We note that the separation of the different parts of the blink cycle is not always clean or easy. For example, for some subjects with MGD, TBU may actually occur just as the superior lid motion is ending, even though we tend to place TBU firmly in the interblink in this review and in our thinking of the blink cycle in general. Some events that are often thought of as occurring early in the interblink, we placed in the upstroke; optical quality measurements often span those events and well into the interblink, and we view that as a method that straddles the two parts of the blink cycle.
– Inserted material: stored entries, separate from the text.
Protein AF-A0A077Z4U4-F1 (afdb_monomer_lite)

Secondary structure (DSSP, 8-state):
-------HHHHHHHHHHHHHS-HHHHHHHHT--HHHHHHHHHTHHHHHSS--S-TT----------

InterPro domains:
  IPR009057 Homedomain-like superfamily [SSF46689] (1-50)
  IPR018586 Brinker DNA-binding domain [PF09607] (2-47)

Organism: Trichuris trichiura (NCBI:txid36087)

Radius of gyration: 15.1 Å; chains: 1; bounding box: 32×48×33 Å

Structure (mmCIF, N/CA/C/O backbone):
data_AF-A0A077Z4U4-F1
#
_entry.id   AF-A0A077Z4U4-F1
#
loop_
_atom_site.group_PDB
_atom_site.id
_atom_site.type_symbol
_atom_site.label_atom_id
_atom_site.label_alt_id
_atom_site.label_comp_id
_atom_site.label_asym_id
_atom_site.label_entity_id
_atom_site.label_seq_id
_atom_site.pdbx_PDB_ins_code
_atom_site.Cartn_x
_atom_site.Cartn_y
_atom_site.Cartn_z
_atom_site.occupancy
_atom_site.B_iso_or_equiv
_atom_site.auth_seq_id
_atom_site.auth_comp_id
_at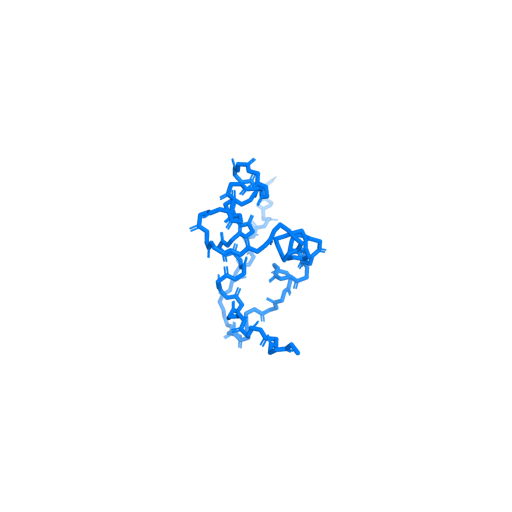om_site.auth_asym_id
_atom_site.auth_atom_id
_atom_site.pdbx_PDB_model_num
ATOM 1 N N . MET A 1 1 ? -2.656 -20.789 1.220 1.00 47.44 1 MET A N 1
ATOM 2 C CA . MET A 1 1 ? -3.005 -19.354 1.094 1.00 47.44 1 MET A CA 1
ATOM 3 C C . MET A 1 1 ? -2.816 -18.923 -0.351 1.00 47.44 1 MET A C 1
ATOM 5 O O . MET A 1 1 ? -1.691 -18.923 -0.831 1.00 47.44 1 MET A O 1
ATOM 9 N N . THR A 1 2 ? -3.892 -18.601 -1.066 1.00 53.91 2 THR A N 1
ATOM 10 C CA . THR A 1 2 ? -3.819 -18.040 -2.423 1.00 53.91 2 THR A CA 1
ATOM 11 C C . THR A 1 2 ? -3.171 -16.662 -2.343 1.00 53.91 2 THR A C 1
ATOM 13 O O . THR A 1 2 ? -3.715 -15.736 -1.740 1.00 53.91 2 THR A O 1
ATOM 16 N N . ARG A 1 3 ? -1.972 -16.514 -2.913 1.00 58.97 3 ARG A N 1
ATOM 17 C CA . ARG A 1 3 ? -1.324 -15.207 -3.031 1.00 58.97 3 ARG A CA 1
ATOM 18 C C . ARG A 1 3 ? -2.191 -14.372 -3.971 1.00 58.97 3 ARG A C 1
ATOM 20 O O . ARG A 1 3 ? -2.232 -14.649 -5.164 1.00 58.97 3 ARG A O 1
ATOM 27 N N . ARG A 1 4 ? -2.924 -13.385 -3.445 1.00 64.88 4 ARG A N 1
ATOM 28 C CA . ARG A 1 4 ? -3.656 -12.433 -4.292 1.00 64.88 4 ARG A CA 1
ATOM 29 C C . ARG A 1 4 ? -2.632 -11.727 -5.185 1.00 64.88 4 ARG A C 1
ATOM 31 O O . ARG A 1 4 ? -1.753 -11.018 -4.694 1.00 64.88 4 ARG A O 1
ATOM 38 N N . SER A 1 5 ? -2.709 -11.975 -6.488 1.00 67.56 5 SER A N 1
ATOM 39 C CA . SER A 1 5 ? -1.864 -11.315 -7.479 1.00 67.56 5 SER A CA 1
ATOM 40 C C . SER A 1 5 ? -2.400 -9.912 -7.724 1.00 67.56 5 SER A C 1
ATOM 42 O O . SER A 1 5 ? -3.339 -9.715 -8.486 1.00 67.56 5 SER A O 1
ATOM 44 N N . TYR A 1 6 ? -1.812 -8.925 -7.055 1.00 77.75 6 TYR A N 1
ATOM 45 C CA . TYR A 1 6 ? -2.120 -7.519 -7.303 1.00 77.75 6 TYR A CA 1
ATOM 46 C C . TYR A 1 6 ? -1.288 -7.000 -8.480 1.00 77.75 6 TYR A C 1
ATOM 48 O O . TYR A 1 6 ? -0.065 -7.180 -8.502 1.00 77.75 6 TYR A O 1
ATOM 56 N N . LYS A 1 7 ? -1.940 -6.339 -9.446 1.00 80.31 7 LYS A N 1
ATOM 57 C CA . LYS A 1 7 ? -1.260 -5.659 -10.562 1.00 80.31 7 LYS A CA 1
ATOM 58 C C . LYS A 1 7 ? -0.344 -4.551 -10.028 1.00 80.31 7 LYS A C 1
ATOM 60 O O . LYS A 1 7 ? -0.681 -3.902 -9.042 1.00 80.31 7 LYS A O 1
ATOM 65 N N . GLY A 1 8 ? 0.786 -4.306 -10.695 1.00 77.44 8 GLY A N 1
ATOM 66 C CA . GLY A 1 8 ? 1.760 -3.283 -10.282 1.00 77.44 8 GLY A CA 1
ATOM 67 C C . GLY A 1 8 ? 1.146 -1.888 -10.123 1.00 77.44 8 GLY A C 1
ATOM 68 O O . GLY A 1 8 ? 1.363 -1.248 -9.102 1.00 77.44 8 GLY A O 1
ATOM 69 N N . GLY A 1 9 ? 0.284 -1.476 -11.063 1.00 83.06 9 GLY A N 1
ATOM 70 C CA . GLY A 1 9 ? -0.428 -0.194 -10.979 1.00 83.06 9 GLY A CA 1
ATOM 71 C C . GLY A 1 9 ? -1.322 -0.066 -9.740 1.00 83.06 9 GLY A C 1
ATOM 72 O O . GLY A 1 9 ? -1.337 0.980 -9.107 1.00 83.06 9 GLY A O 1
ATOM 73 N N . PHE A 1 10 ? -1.985 -1.152 -9.324 1.00 86.69 10 PHE A N 1
ATOM 74 C CA . PHE A 1 10 ? -2.791 -1.152 -8.099 1.00 86.69 10 PHE A CA 1
ATOM 75 C C . PHE A 1 10 ? -1.925 -0.953 -6.851 1.00 86.69 10 PHE A C 1
ATOM 77 O O . PHE A 1 10 ? -2.289 -0.189 -5.965 1.00 86.69 10 PHE A O 1
ATOM 84 N N . LYS A 1 11 ? -0.758 -1.609 -6.789 1.00 86.94 11 LYS A N 1
ATOM 85 C CA . LYS A 1 11 ? 0.171 -1.459 -5.657 1.00 86.94 11 LYS A CA 1
ATOM 86 C C . LYS A 1 11 ? 0.656 -0.018 -5.522 1.00 86.94 11 LYS A C 1
ATOM 88 O O . LYS A 1 11 ? 0.658 0.505 -4.416 1.00 86.94 11 LYS A O 1
ATOM 93 N N . LEU A 1 12 ? 1.024 0.610 -6.642 1.00 86.88 12 LEU A N 1
ATOM 94 C CA . LEU A 1 12 ? 1.465 2.006 -6.672 1.00 86.88 12 LEU A CA 1
ATOM 95 C C . LEU A 1 12 ? 0.371 2.959 -6.186 1.00 86.88 12 LEU A C 1
ATOM 97 O O . LEU A 1 12 ? 0.660 3.850 -5.399 1.00 86.88 12 LEU A O 1
ATOM 101 N N . GLU A 1 13 ? -0.881 2.738 -6.587 1.00 89.69 13 GLU A N 1
ATOM 102 C CA . GLU A 1 13 ? -2.000 3.564 -6.124 1.00 89.69 13 GLU A CA 1
ATOM 103 C C . GLU A 1 13 ? -2.231 3.427 -4.606 1.00 89.69 13 GLU A C 1
ATOM 105 O O . GLU A 1 13 ? -2.444 4.415 -3.903 1.00 89.69 13 GLU A O 1
ATOM 110 N N . VAL A 1 14 ? -2.133 2.210 -4.058 1.00 90.56 14 VAL A N 1
ATOM 111 C CA . VAL A 1 14 ? -2.247 2.004 -2.604 1.00 90.56 14 VAL A CA 1
ATOM 112 C C . VAL A 1 14 ? -1.116 2.706 -1.856 1.00 90.56 14 VAL A C 1
ATOM 114 O O . VAL A 1 14 ? -1.362 3.349 -0.837 1.00 90.56 14 VAL A O 1
ATOM 117 N N . VAL A 1 15 ? 0.108 2.597 -2.368 1.00 89.19 15 VAL A N 1
ATOM 118 C CA . VAL A 1 15 ? 1.294 3.236 -1.788 1.00 89.19 15 VAL A CA 1
ATOM 119 C C . VA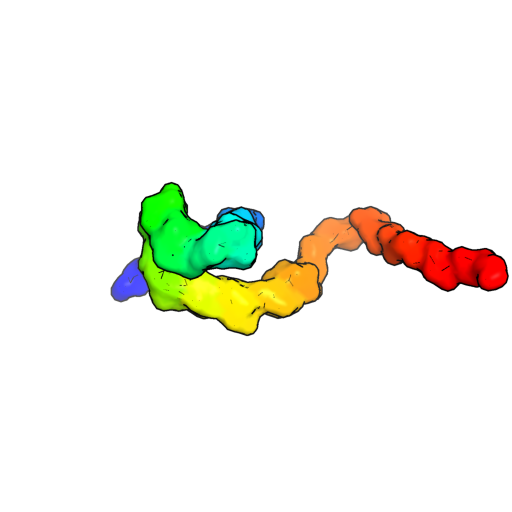L A 1 15 ? 1.193 4.762 -1.847 1.00 89.19 15 VAL A C 1
ATOM 121 O O . VAL A 1 15 ? 1.475 5.425 -0.852 1.00 89.19 15 VAL A O 1
ATOM 124 N N . LYS A 1 16 ? 0.701 5.322 -2.955 1.00 90.75 16 LYS A N 1
ATOM 125 C CA . LYS A 1 16 ? 0.471 6.762 -3.105 1.00 90.75 16 LYS A CA 1
ATOM 126 C C . LYS A 1 16 ? -0.485 7.297 -2.032 1.00 90.75 16 LYS A C 1
ATOM 128 O O . LYS A 1 16 ? -0.131 8.221 -1.307 1.00 90.75 16 LYS A O 1
ATOM 133 N N . ILE A 1 17 ? -1.633 6.643 -1.835 1.00 89.94 17 ILE A N 1
ATOM 134 C CA . ILE A 1 17 ? -2.574 7.018 -0.765 1.00 89.94 17 ILE A CA 1
ATOM 135 C C . ILE A 1 17 ? -1.963 6.819 0.631 1.00 89.94 17 ILE A C 1
ATOM 137 O O . ILE A 1 17 ? -2.257 7.588 1.547 1.00 89.94 17 ILE A O 1
ATOM 141 N N . ALA A 1 18 ? -1.130 5.791 0.816 1.00 90.19 18 ALA A N 1
ATOM 142 C CA . ALA A 1 18 ? -0.457 5.551 2.090 1.00 90.19 18 ALA A CA 1
ATOM 143 C C . ALA A 1 18 ? 0.538 6.671 2.436 1.00 90.19 18 ALA A C 1
ATOM 145 O O . ALA A 1 18 ? 0.580 7.081 3.594 1.00 90.19 18 ALA A O 1
ATOM 146 N N . LYS A 1 19 ? 1.265 7.200 1.442 1.00 87.88 19 LYS A N 1
ATOM 147 C CA . LYS A 1 19 ? 2.128 8.387 1.570 1.00 87.88 19 LYS A CA 1
ATOM 148 C C . LYS A 1 19 ? 1.341 9.659 1.883 1.00 87.88 19 LYS A C 1
ATOM 150 O O . LYS A 1 19 ? 1.767 10.441 2.722 1.00 87.88 19 LYS A O 1
ATOM 155 N N . GLU A 1 20 ? 0.215 9.869 1.201 1.00 90.38 20 GLU A N 1
ATOM 156 C CA . GLU A 1 20 ? -0.615 11.071 1.378 1.00 90.38 20 GLU A CA 1
ATOM 157 C C . GLU A 1 20 ? -1.331 11.112 2.735 1.00 90.38 20 GLU A C 1
ATOM 159 O O . GLU A 1 20 ? -1.647 12.188 3.236 1.00 90.38 20 GLU A O 1
ATOM 164 N N . SER A 1 21 ? -1.619 9.953 3.331 1.00 89.38 21 SER A N 1
ATOM 165 C CA . SER A 1 21 ? -2.324 9.871 4.609 1.00 89.38 21 SER A CA 1
ATOM 166 C C . SER A 1 21 ? -1.604 8.955 5.593 1.00 89.38 21 SER A C 1
ATOM 168 O O . SER A 1 21 ? -0.763 9.416 6.358 1.00 89.38 21 SER A O 1
ATOM 170 N N . ASN A 1 22 ? -1.945 7.666 5.616 1.00 90.25 22 ASN A N 1
ATOM 171 C CA . ASN A 1 22 ? -1.190 6.646 6.327 1.00 90.25 22 ASN A CA 1
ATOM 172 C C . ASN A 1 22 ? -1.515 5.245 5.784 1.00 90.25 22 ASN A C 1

In this cycle, the tear film is both disturbed and replenished. For example, during the upstroke, fluid from the meniscus and the tears under the lid are distributed onto the ocular surface, which replenishes the tears there. The process is analogous to a brushing paint onto a wall; a first quantitative approach using this concept was given by Wong et al. (1996). A number of mathematical modeling papers have further refined the approach to the problem by merging the upstroke and the interblink into a single model (Aydemir et al., 2011, Jones et al., 2006, Jones et al., 2005, Jossic et al., 2009, Maki et al., 2008) or merging the four parts of the blink cycle into a single model (Braun and King-Smith, 2007, Deng et al., 2014, Deng et al., 2013, Heryudono et al., 2007). It is also the case that the deposited tear film is not perfect, and the tear film may have imperfections or so-called “disturbances.” Among a number of possibilities, we mention two here. The lipid layer should ideally be spread uniformly over a uniform aqueous layer. However, the meibomian lipids are secreted from orifices spaced about every 1 mm around the lid margins, and the lipids often do not spread to a completely uniform state (e.g., Goto and Tseng, 2003, King-Smith et al., 2011). Such imperfections may lead to TBU (King-Smith et al., 2013c). A new example of imperfections, or disturbances, will be given below in connection with the downstroke and upstroke: we present evidence that ripples form on the tear film surface during lid motion.